***** DATASET CONTENT

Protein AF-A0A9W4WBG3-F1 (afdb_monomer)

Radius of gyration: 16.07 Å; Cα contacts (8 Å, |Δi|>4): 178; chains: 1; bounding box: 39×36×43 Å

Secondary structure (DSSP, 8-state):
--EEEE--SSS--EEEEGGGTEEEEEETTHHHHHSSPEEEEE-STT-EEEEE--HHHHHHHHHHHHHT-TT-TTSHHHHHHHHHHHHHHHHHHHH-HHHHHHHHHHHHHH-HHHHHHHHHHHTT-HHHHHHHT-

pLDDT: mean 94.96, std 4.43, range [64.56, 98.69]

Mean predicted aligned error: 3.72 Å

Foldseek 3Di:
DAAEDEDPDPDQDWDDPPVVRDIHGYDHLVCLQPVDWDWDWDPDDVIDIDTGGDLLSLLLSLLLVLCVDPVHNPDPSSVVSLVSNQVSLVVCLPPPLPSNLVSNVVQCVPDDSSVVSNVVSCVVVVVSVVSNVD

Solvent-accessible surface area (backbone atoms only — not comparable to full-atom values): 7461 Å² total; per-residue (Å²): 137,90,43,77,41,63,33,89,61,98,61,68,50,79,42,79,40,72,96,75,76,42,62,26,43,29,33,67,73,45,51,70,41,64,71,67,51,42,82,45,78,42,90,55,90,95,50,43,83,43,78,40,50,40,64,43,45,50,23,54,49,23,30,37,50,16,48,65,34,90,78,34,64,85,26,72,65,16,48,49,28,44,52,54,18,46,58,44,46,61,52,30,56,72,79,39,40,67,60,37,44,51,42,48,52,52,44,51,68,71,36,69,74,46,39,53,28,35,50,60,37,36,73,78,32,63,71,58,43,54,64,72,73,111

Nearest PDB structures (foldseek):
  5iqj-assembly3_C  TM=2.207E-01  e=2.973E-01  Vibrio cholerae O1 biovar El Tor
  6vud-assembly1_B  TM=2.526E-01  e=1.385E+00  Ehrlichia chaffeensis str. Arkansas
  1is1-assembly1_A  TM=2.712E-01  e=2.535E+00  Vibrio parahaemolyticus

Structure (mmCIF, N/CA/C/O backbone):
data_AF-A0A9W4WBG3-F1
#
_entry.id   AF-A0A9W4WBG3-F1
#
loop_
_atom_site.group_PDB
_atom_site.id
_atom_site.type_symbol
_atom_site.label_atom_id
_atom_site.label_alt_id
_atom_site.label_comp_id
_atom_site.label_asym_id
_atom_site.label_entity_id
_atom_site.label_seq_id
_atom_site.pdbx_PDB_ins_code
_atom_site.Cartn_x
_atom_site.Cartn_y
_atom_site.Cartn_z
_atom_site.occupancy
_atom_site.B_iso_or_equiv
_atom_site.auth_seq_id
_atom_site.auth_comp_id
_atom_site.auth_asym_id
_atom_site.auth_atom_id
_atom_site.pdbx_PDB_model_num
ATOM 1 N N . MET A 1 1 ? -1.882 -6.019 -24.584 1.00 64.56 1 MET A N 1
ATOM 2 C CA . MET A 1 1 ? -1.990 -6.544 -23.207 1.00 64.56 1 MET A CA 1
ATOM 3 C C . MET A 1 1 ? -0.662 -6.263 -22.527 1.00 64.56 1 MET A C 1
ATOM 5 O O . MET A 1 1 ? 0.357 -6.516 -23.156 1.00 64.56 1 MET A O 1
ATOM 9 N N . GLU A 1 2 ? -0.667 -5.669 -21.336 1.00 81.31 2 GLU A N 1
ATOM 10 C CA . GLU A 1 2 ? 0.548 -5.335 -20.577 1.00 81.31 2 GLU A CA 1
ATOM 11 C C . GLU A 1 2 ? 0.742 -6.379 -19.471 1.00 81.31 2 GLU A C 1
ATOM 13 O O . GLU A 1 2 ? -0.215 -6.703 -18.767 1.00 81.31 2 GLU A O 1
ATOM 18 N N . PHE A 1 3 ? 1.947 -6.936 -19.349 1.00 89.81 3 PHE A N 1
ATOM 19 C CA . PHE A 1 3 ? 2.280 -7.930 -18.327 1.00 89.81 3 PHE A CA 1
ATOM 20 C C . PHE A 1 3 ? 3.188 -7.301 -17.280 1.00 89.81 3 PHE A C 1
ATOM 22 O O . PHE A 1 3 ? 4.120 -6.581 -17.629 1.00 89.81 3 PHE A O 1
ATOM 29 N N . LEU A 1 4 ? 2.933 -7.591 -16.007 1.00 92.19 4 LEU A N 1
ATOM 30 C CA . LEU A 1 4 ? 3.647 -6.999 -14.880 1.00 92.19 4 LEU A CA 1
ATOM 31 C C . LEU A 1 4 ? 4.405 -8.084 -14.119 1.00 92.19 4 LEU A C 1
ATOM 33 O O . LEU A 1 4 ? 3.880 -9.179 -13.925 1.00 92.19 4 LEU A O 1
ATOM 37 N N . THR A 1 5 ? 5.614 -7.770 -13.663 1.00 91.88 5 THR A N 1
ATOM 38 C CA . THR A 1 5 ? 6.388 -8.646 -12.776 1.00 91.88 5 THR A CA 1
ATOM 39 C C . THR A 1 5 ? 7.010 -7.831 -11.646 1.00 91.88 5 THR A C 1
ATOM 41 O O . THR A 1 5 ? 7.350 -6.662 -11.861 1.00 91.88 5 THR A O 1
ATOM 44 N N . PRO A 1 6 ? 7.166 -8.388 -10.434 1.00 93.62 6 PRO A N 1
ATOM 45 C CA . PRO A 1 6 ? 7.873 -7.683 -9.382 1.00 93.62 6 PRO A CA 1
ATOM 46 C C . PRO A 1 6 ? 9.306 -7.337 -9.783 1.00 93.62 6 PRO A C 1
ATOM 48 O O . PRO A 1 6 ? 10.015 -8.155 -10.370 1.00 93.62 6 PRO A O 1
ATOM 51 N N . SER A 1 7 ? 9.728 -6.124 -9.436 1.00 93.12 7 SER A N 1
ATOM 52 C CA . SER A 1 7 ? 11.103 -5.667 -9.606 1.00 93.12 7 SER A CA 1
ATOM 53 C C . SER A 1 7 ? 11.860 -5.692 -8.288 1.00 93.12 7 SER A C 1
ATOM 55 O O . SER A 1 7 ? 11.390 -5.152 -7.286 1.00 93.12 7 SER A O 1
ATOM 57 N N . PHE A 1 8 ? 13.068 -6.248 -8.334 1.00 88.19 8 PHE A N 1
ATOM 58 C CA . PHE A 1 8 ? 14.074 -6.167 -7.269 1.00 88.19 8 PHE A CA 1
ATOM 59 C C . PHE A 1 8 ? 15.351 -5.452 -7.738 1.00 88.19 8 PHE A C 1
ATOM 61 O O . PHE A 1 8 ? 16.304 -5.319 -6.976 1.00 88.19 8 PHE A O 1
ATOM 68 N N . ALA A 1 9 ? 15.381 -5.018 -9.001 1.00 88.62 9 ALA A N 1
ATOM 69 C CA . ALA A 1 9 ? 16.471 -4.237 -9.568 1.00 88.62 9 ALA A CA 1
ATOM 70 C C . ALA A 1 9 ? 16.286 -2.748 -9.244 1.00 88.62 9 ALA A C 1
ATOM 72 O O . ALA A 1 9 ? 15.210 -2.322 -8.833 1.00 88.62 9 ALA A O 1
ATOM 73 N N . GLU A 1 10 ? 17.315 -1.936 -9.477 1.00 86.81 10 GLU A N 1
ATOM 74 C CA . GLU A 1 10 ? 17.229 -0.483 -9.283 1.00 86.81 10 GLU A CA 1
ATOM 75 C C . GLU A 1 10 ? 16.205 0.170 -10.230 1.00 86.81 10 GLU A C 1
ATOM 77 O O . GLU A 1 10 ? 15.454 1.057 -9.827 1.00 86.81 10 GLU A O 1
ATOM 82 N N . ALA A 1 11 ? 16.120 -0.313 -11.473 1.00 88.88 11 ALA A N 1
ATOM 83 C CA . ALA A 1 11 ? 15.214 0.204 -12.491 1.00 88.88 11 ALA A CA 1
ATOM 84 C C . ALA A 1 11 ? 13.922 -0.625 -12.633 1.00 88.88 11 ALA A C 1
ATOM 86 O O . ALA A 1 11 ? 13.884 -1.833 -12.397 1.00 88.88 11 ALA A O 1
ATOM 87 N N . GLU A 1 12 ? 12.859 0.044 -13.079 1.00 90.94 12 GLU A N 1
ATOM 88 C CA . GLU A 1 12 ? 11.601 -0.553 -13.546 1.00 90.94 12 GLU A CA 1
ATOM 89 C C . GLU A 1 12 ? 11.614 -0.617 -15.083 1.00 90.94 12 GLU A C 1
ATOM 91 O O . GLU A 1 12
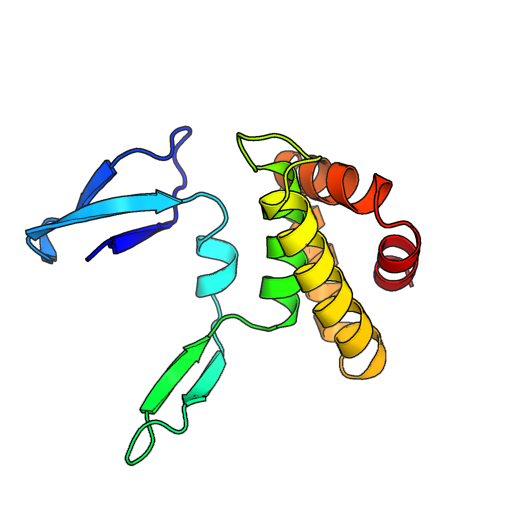 ? 10.902 0.123 -15.764 1.00 90.94 12 GLU A O 1
ATOM 96 N N . ASP A 1 13 ? 12.503 -1.440 -15.642 1.00 92.12 13 ASP A N 1
ATOM 97 C CA . ASP A 1 13 ? 12.678 -1.607 -17.087 1.00 92.12 13 ASP A CA 1
ATOM 98 C C . ASP A 1 13 ? 11.717 -2.651 -17.690 1.00 92.12 13 ASP A C 1
ATOM 100 O O . ASP A 1 13 ? 11.039 -3.407 -16.992 1.00 92.12 13 ASP A O 1
ATOM 104 N N . LEU A 1 14 ? 11.624 -2.683 -19.022 1.00 93.12 14 LEU A N 1
ATOM 105 C CA . LEU A 1 14 ? 10.947 -3.768 -19.731 1.00 93.12 14 LEU A CA 1
ATOM 106 C C . LEU A 1 14 ? 11.909 -4.947 -19.864 1.00 93.12 14 LEU A C 1
ATOM 108 O O . LEU A 1 14 ? 13.016 -4.783 -20.380 1.00 93.12 14 LEU A O 1
ATOM 112 N N . ARG A 1 15 ? 11.476 -6.145 -19.462 1.00 90.88 15 ARG A N 1
ATOM 113 C CA . ARG A 1 15 ? 12.273 -7.371 -19.621 1.00 90.88 15 ARG A CA 1
ATOM 114 C C . ARG A 1 15 ? 11.540 -8.457 -20.387 1.00 90.88 15 ARG A C 1
ATOM 116 O O . ARG A 1 15 ? 10.327 -8.590 -20.235 1.00 90.88 15 ARG A O 1
ATOM 123 N N . PRO A 1 16 ? 12.255 -9.252 -21.198 1.00 91.88 16 PRO A N 1
ATOM 124 C CA . PRO A 1 16 ? 11.655 -10.388 -21.873 1.00 91.88 16 PRO A CA 1
ATOM 125 C C . PRO A 1 16 ? 11.298 -11.477 -20.855 1.00 91.88 16 PRO A C 1
ATOM 127 O O . PRO A 1 16 ? 12.136 -11.913 -20.067 1.00 91.88 16 PRO A O 1
ATOM 130 N N . LEU A 1 17 ? 10.061 -11.961 -20.920 1.00 88.88 17 LEU A N 1
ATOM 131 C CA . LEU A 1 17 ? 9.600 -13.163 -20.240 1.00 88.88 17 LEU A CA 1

**********

## YOUR INSTRUCTIONS
Say the number of lines in the records above that include the string "Vibrio", and no more.

## RESULT OF THIS EXERCISE
2